關于產品經理思維,我們歡迎大家到熱心腸研究院來交流探討。

三個延伸問題

每個乳業巨頭后面都會有一個相對專屬的研究機構或公司嗎?

我們猜想,巨頭們應該會這樣想,而且有跡象表明他們也是努力這么干的,就是把一些有實力的研究機構、公司、專業人才綁定在自己的平臺上。

老實說,中國這方面的資源仍然非常稀缺,特別是對菌株篩選、培養、基因組分析、活性研究、功能發掘、臨床試驗、中試、生產工藝流程等全套工作都能應對自如的資源更是鳳毛麟角。

因此,我們看到蒙牛擁抱了內蒙古農業大學,光明與江南大學緊密合作,澳優謀求入股豐華生技,君樂寶與一然生物捆綁密切……而一些巨頭可能還在苦惱是否下手已晚,甚至還沒有意識到自己晚了。

確實,能夠自主開發菌株的產業資源一旦已經被一個大企業所捷足先登,雖然不會完全斷掉與其他企業的合作,但是后來者或許會比較難受一些。

當然,對菌株研發機構或公司來說,被巨頭“包養”是一把雙刃劍,可能并不符合利益最大化原則,會失去一些商業機會。

但是,我們認為大勢或很難逆,巨頭有足夠大的市場、足夠多的資金實力,而不少自有菌株研發機構或公司的實力還偏弱小,綁定巨頭未嘗不是個生存之道。

杜邦、科漢森等國際公司怎么辦?

開發自有菌株是一個漫漫長征,因此我們認為,短時間之內中國自有菌株的發展和應用,不會對已有市場格局帶來太大的沖擊。

在現有產品和市場上,替換之前的菌株的代價可能是非常高的,因此乳業巨頭們大多不會輕舉妄動。國際公司應該最需要注意的是應用新菌株的新品成為爆品,侵蝕和替代老產品的市場空間。

因此,開放會是最重要的應對之策。

全球食品巨頭達能在20195月宣布,將對外開放其專屬的1800種菌株藏品,供世界各學術機構研究使用。
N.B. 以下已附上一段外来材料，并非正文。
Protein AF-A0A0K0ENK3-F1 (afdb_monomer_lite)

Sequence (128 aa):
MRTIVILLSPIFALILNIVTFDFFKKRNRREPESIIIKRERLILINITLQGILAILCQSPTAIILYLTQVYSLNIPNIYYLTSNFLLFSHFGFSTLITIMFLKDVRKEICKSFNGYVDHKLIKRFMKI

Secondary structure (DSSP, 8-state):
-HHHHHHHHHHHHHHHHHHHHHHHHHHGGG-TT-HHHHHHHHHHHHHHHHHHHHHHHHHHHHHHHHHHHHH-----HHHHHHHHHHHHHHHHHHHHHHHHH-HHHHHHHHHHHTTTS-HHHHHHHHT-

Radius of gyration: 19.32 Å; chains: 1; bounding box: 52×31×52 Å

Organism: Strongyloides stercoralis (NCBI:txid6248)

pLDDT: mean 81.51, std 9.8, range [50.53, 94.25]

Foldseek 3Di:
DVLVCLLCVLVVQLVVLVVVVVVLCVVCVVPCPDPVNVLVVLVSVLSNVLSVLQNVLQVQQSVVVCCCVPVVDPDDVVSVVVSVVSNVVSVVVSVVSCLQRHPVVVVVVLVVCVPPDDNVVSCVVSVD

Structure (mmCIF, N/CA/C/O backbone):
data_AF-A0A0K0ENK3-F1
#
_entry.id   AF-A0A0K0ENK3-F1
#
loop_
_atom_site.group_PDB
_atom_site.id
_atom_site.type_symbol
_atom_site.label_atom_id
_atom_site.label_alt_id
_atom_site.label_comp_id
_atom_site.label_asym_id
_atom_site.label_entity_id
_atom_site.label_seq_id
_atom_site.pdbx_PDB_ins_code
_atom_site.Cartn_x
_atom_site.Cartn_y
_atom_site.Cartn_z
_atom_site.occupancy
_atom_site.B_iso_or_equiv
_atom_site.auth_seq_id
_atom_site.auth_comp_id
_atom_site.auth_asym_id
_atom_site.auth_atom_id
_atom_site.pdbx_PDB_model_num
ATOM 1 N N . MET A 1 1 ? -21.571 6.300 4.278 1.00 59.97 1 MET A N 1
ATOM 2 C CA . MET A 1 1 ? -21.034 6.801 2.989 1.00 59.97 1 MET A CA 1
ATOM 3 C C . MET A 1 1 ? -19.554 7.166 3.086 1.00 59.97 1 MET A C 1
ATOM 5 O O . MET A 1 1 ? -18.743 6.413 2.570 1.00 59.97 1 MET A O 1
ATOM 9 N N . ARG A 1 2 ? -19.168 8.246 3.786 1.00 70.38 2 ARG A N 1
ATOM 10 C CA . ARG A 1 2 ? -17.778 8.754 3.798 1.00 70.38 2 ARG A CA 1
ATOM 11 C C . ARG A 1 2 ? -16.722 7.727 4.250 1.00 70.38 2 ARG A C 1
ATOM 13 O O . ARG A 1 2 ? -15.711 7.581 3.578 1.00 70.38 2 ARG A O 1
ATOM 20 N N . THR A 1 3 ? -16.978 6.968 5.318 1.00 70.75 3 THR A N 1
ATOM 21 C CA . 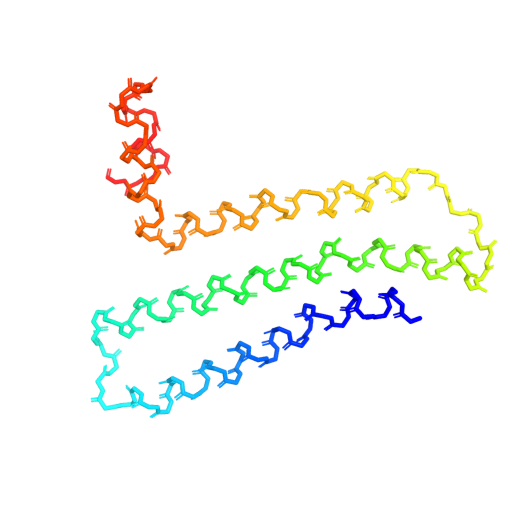THR A 1 3 ? -16.048 5.939 5.835 1.00 70.75 3 THR A CA 1
ATOM 22 C C . THR A 1 3 ? -15.810 4.803 4.837 1.00 70.75 3 THR A C 1
ATOM 24 O O . THR A 1 3 ? -14.682 4.353 4.673 1.00 70.75 3 THR A O 1
ATOM 27 N N . ILE A 1 4 ? -16.858 4.388 4.117 1.00 75.12 4 ILE A N 1
ATOM 28 C CA . ILE A 1 4 ? -16.775 3.348 3.081 1.00 75.12 4 ILE A CA 1
ATOM 29 C C . ILE A 1 4 ? -15.928 3.841 1.905 1.00 75.12 4 ILE A C 1
ATOM 31 O O . ILE A 1 4 ? -15.069 3.110 1.429 1.00 75.12 4 ILE A O 1
ATOM 35 N N . VAL A 1 5 ? -16.118 5.094 1.471 1.00 77.25 5 VAL A N 1
ATOM 36 C CA . VAL A 1 5 ? -15.306 5.688 0.394 1.00 77.25 5 VAL A CA 1
ATOM 37 C C . VAL A 1 5 ? -13.828 5.741 0.780 1.00 77.25 5 VAL A C 1
ATOM 39 O O . VAL A 1 5 ? -12.976 5.375 -0.025 1.00 77.25 5 VAL A O 1
ATOM 42 N N . ILE A 1 6 ? -13.524 6.149 2.016 1.00 74.31 6 ILE A N 1
ATOM 43 C CA . ILE A 1 6 ? -12.144 6.196 2.518 1.00 74.31 6 ILE A CA 1
ATOM 44 C C . ILE A 1 6 ? -11.524 4.793 2.527 1.00 74.31 6 ILE A C 1
ATOM 46 O O . ILE A 1 6 ? -10.385 4.647 2.104 1.00 74.31 6 ILE A O 1
ATOM 50 N N . LEU A 1 7 ? -12.279 3.766 2.929 1.00 75.06 7 LEU A N 1
ATOM 51 C CA . LEU A 1 7 ? -11.781 2.390 2.987 1.00 75.06 7 LEU A CA 1
ATOM 52 C C . LEU A 1 7 ? -11.594 1.750 1.602 1.00 75.06 7 LEU A C 1
ATOM 54 O O . LEU A 1 7 ? -10.628 1.027 1.372 1.00 75.06 7 LEU A O 1
ATOM 58 N N . LEU A 1 8 ? -12.518 2.002 0.673 1.00 83.69 8 LEU A N 1
ATOM 59 C CA . LEU A 1 8 ? -12.481 1.415 -0.668 1.00 83.69 8 LEU A CA 1
ATOM 60 C C . LEU A 1 8 ? -11.491 2.124 -1.597 1.00 83.69 8 LEU A C 1
ATOM 62 O O . LEU A 1 8 ? -10.963 1.493 -2.507 1.00 83.69 8 LEU A O 1
ATOM 66 N N . SER A 1 9 ? -11.215 3.410 -1.369 1.00 82.75 9 SER A N 1
ATOM 67 C CA . SER A 1 9 ? -10.250 4.212 -2.135 1.00 82.75 9 SER A CA 1
ATOM 68 C C . SER A 1 9 ? -8.902 3.505 -2.367 1.00 82.75 9 SER A C 1
ATOM 70 O O . SER A 1 9 ? -8.542 3.294 -3.530 1.00 82.75 9 SER A O 1
ATOM 72 N N . PRO A 1 10 ? -8.166 3.068 -1.324 1.00 81.31 10 PRO A N 1
ATOM 73 C CA . PRO A 1 10 ? -6.874 2.419 -1.520 1.00 81.31 10 PRO A CA 1
ATOM 74 C C . PRO A 1 10 ? -6.999 1.058 -2.219 1.00 81.31 10 PRO A C 1
ATOM 76 O O . PRO A 1 10 ? -6.096 0.680 -2.961 1.00 81.31 10 PRO A O 1
ATOM 79 N N . ILE A 1 11 ? -8.126 0.352 -2.067 1.00 85.31 11 ILE A N 1
ATOM 80 C CA . ILE A 1 11 ? -8.395 -0.905 -2.782 1.00 85.31 11 ILE A CA 1
ATOM 81 C C . ILE A 1 11 ? -8.567 -0.634 -4.280 1.00 85.31 11 ILE A C 1
ATOM 83 O O . ILE A 1 11 ? -7.923 -1.285 -5.102 1.00 85.31 11 ILE A O 1
ATOM 87 N N . PHE A 1 12 ? -9.381 0.358 -4.649 1.00 86.06 12 PHE A N 1
ATOM 88 C CA . PHE A 1 12 ? -9.555 0.759 -6.046 1.00 86.06 12 PHE A CA 1
ATOM 89 C C . PHE A 1 12 ? -8.248 1.251 -6.665 1.00 86.06 12 PHE A C 1
ATOM 91 O O . PHE A 1 12 ? -7.933 0.872 -7.793 1.00 86.06 12 PHE A O 1
ATOM 98 N N . ALA A 1 13 ? -7.461 2.032 -5.922 1.00 84.00 13 ALA A N 1
ATOM 99 C CA . ALA A 1 13 ? -6.137 2.458 -6.360 1.00 84.00 13 ALA A CA 1
ATOM 100 C C . ALA A 1 13 ? -5.221 1.253 -6.631 1.00 84.00 13 ALA A C 1
ATOM 102 O O . ALA A 1 13 ? -4.521 1.228 -7.643 1.00 84.00 13 ALA A O 1
ATOM 103 N N . LEU A 1 14 ? -5.266 0.223 -5.780 1.00 86.75 14 LEU A N 1
ATOM 104 C CA . LEU A 1 14 ? -4.469 -0.991 -5.948 1.00 86.75 14 LEU A CA 1
ATOM 105 C C . LEU A 1 14 ? -4.890 -1.799 -7.182 1.00 86.75 14 LEU A C 1
ATOM 107 O O . LEU A 1 14 ? -4.032 -2.243 -7.943 1.00 86.75 14 LEU A O 1
ATOM 111 N N . ILE A 1 15 ? -6.199 -1.932 -7.423 1.00 88.56 15 ILE A N 1
ATOM 112 C CA . ILE A 1 15 ? -6.745 -2.582 -8.624 1.00 88.56 15 ILE A CA 1
ATOM 113 C C . ILE A 1 15 ? -6.285 -1.841 -9.883 1.00 88.56 15 ILE A C 1
ATOM 115 O O . ILE A 1 15 ? -5.754 -2.462 -10.804 1.00 88.56 15 ILE A O 1
ATOM 119 N N . LEU A 1 16 ? -6.423 -0.513 -9.907 1.00 87.88 16 LEU A N 1
ATOM 120 C CA . LEU A 1 16 ? -5.932 0.332 -10.998 1.00 87.88 16 LEU A CA 1
ATOM 121 C C . LEU A 1 16 ? -4.437 0.123 -11.240 1.00 87.88 16 LEU A C 1
ATOM 123 O O . LEU A 1 16 ? -4.004 0.026 -12.389 1.00 87.88 16 LEU A O 1
ATOM 127 N N . ASN A 1 17 ? -3.652 0.001 -10.173 1.00 86.69 17 ASN A N 1
ATOM 128 C CA . ASN A 1 17 ? -2.216 -0.200 -10.277 1.00 86.69 17 ASN A CA 1
ATOM 129 C C . ASN A 1 17 ? -1.857 -1.585 -10.850 1.00 86.69 17 ASN A C 1
ATOM 131 O O . ASN A 1 17 ? -0.951 -1.686 -11.676 1.00 86.69 17 ASN A O 1
ATOM 135 N N . ILE A 1 18 ? -2.603 -2.639 -10.497 1.00 84.81 18 ILE A N 1
ATOM 136 C CA . ILE A 1 18 ? -2.455 -3.983 -11.089 1.00 84.81 18 ILE A CA 1
ATOM 137 C C . ILE A 1 18 ? -2.807 -3.962 -12.580 1.00 84.81 18 ILE A C 1
ATOM 139 O O . ILE A 1 18 ? -2.042 -4.464 -13.403 1.00 84.81 18 ILE A O 1
ATOM 143 N N . VAL A 1 19 ? -3.927 -3.337 -12.950 1.00 87.12 19 VAL A N 1
ATOM 144 C CA . VAL A 1 19 ? -4.334 -3.203 -14.360 1.00 87.12 19 VAL A CA 1
ATOM 145 C C . VAL A 1 19 ? -3.271 -2.444 -15.155 1.00 87.12 19 VAL A C 1
ATOM 147 O O . VAL A 1 19 ? -2.907 -2.838 -16.263 1.00 87.12 19 VAL A O 1
ATOM 150 N N . THR A 1 20 ? -2.722 -1.386 -14.561 1.00 85.25 20 THR A N 1
ATOM 151 C CA . THR A 1 20 ? -1.643 -0.590 -15.149 1.00 85.25 20 THR A CA 1
ATOM 152 C C . THR A 1 20 ? -0.374 -1.429 -15.322 1.00 85.25 20 THR A C 1
ATOM 154 O O . THR A 1 20 ? 0.242 -1.398 -16.389 1.00 85.25 20 THR A O 1
ATOM 157 N N . PHE A 1 21 ? -0.013 -2.248 -14.328 1.00 83.56 21 PHE A N 1
ATOM 158 C CA . PHE A 1 21 ? 1.108 -3.184 -14.422 1.00 83.56 21 PHE A CA 1
ATOM 159 C C . PHE A 1 21 ? 0.943 -4.159 -15.591 1.00 83.56 21 PHE A C 1
ATOM 161 O O . PHE A 1 21 ? 1.867 -4.329 -16.389 1.00 83.56 21 PHE A O 1
ATOM 168 N N . ASP A 1 22 ? -0.232 -4.773 -15.727 1.00 82.75 22 ASP A N 1
ATOM 169 C CA . ASP A 1 22 ? -0.513 -5.720 -16.805 1.00 82.75 22 ASP A CA 1
ATOM 170 C C . ASP A 1 22 ? -0.527 -5.049 -18.181 1.00 82.75 22 ASP A C 1
ATOM 172 O O . ASP A 1 22 ? -0.020 -5.618 -19.154 1.00 82.75 22 ASP A O 1
ATOM 176 N N . PHE A 1 23 ? -1.045 -3.822 -18.269 1.00 85.06 23 PHE A N 1
ATOM 177 C CA . PHE A 1 23 ? -0.994 -3.022 -19.488 1.00 85.06 23 PHE A CA 1
ATOM 178 C C . PHE A 1 23 ? 0.453 -2.747 -19.917 1.00 85.06 23 PHE A C 1
ATOM 180 O O . PHE A 1 23 ? 0.829 -3.048 -21.055 1.00 85.06 23 PHE A O 1
ATOM 187 N N . PHE A 1 24 ? 1.298 -2.262 -19.002 1.00 80.19 24 PHE A N 1
ATOM 188 C CA . PHE A 1 24 ? 2.714 -2.029 -19.287 1.00 80.19 24 PHE A CA 1
ATOM 189 C C . PHE A 1 24 ? 3.454 -3.327 -19.610 1.00 80.19 24 PHE A C 1
ATOM 191 O O . PHE A 1 24 ? 4.237 -3.367 -20.555 1.00 80.19 24 PHE A O 1
ATOM 198 N N . LYS A 1 25 ? 3.164 -4.427 -18.906 1.00 79.31 25 LYS A N 1
ATOM 199 C CA . LYS A 1 25 ? 3.748 -5.746 -19.187 1.00 79.31 25 LYS A CA 1
ATOM 200 C C . LYS A 1 25 ? 3.418 -6.231 -20.601 1.00 79.31 25 LYS A C 1
ATOM 202 O O . LYS A 1 25 ? 4.290 -6.799 -21.257 1.00 79.31 25 LYS A O 1
ATOM 207 N N . LYS A 1 26 ? 2.189 -6.007 -21.084 1.00 82.44 26 LYS A N 1
ATOM 208 C CA . LYS A 1 26 ? 1.779 -6.349 -22.457 1.00 82.44 26 LYS A CA 1
ATOM 209 C C . LYS A 1 26 ? 2.445 -5.443 -23.494 1.00 82.44 26 LYS A C 1
ATOM 211 O O . LYS A 1 26 ? 2.976 -5.961 -24.473 1.00 82.44 26 LYS A O 1
ATOM 216 N N . ARG A 1 27 ? 2.461 -4.124 -23.269 1.00 80.19 27 ARG A N 1
ATOM 217 C CA . ARG A 1 27 ? 3.080 -3.141 -24.178 1.00 80.19 27 ARG A CA 1
ATOM 218 C C . ARG A 1 27 ? 4.585 -3.368 -24.335 1.00 80.19 27 ARG A C 1
ATOM 220 O O . ARG A 1 27 ? 5.104 -3.352 -25.446 1.00 80.19 27 ARG A O 1
ATOM 227 N N . ASN A 1 28 ? 5.265 -3.646 -23.230 1.00 75.50 28 ASN A N 1
ATOM 228 C CA . ASN A 1 28 ? 6.723 -3.704 -23.154 1.00 75.50 28 ASN A CA 1
ATOM 229 C C . ASN A 1 28 ? 7.300 -5.107 -23.418 1.00 75.50 28 ASN A C 1
ATOM 231 O O . ASN A 1 28 ? 8.485 -5.344 -23.192 1.00 75.50 28 ASN A O 1
ATOM 235 N N . ARG A 1 29 ? 6.489 -6.051 -23.925 1.00 73.00 29 ARG A N 1
ATOM 236 C CA . ARG A 1 29 ? 6.928 -7.424 -24.246 1.00 73.00 29 ARG A CA 1
ATOM 237 C C . ARG A 1 29 ? 8.086 -7.486 -25.247 1.00 73.00 29 ARG A C 1
ATOM 239 O O . ARG A 1 29 ? 8.814 -8.469 -25.240 1.00 73.00 29 ARG A O 1
ATOM 246 N N . ARG A 1 30 ? 8.222 -6.475 -26.111 1.00 69.31 30 ARG A N 1
ATOM 247 C CA . ARG A 1 30 ? 9.220 -6.449 -27.192 1.00 69.31 30 ARG A CA 1
ATOM 248 C C . ARG A 1 30 ? 10.612 -5.994 -26.744 1.00 69.31 30 ARG A C 1
ATOM 250 O O . ARG A 1 30 ? 11.576 -6.366 -27.393 1.00 69.31 30 ARG A O 1
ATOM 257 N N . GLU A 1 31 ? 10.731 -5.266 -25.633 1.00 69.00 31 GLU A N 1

這是一個很好的榜樣,就像是互聯網公司開放源代碼一樣,能有力促進行業的發展。

杜邦、科漢森等公司或許也可以嘗試這樣的開放,利用自己極為成熟的研發、產業化體系,主動與中國的乳企一起創新,做更多知識產權的共享,授權更多專屬獨家的菌株給合作伙伴,幫助乳企找到更為獨特的標簽。

我們看好老牌公司的產業基礎所帶來的后勁,更看好開放后的百年益生菌企業的更大能量。

作為消費者應該選擇怎樣的自有菌株?

關于這個問題,我們會在合適的時間專門寫一篇文章來說明。

今天我們只有一個建議,那就是在乳業巨頭的自有菌株產品才剛剛開始推出,各種科學研究數據還較為缺乏,不少產品仍然是概念大于實質的階段,請主要選擇:你愛喝的,你買得起的。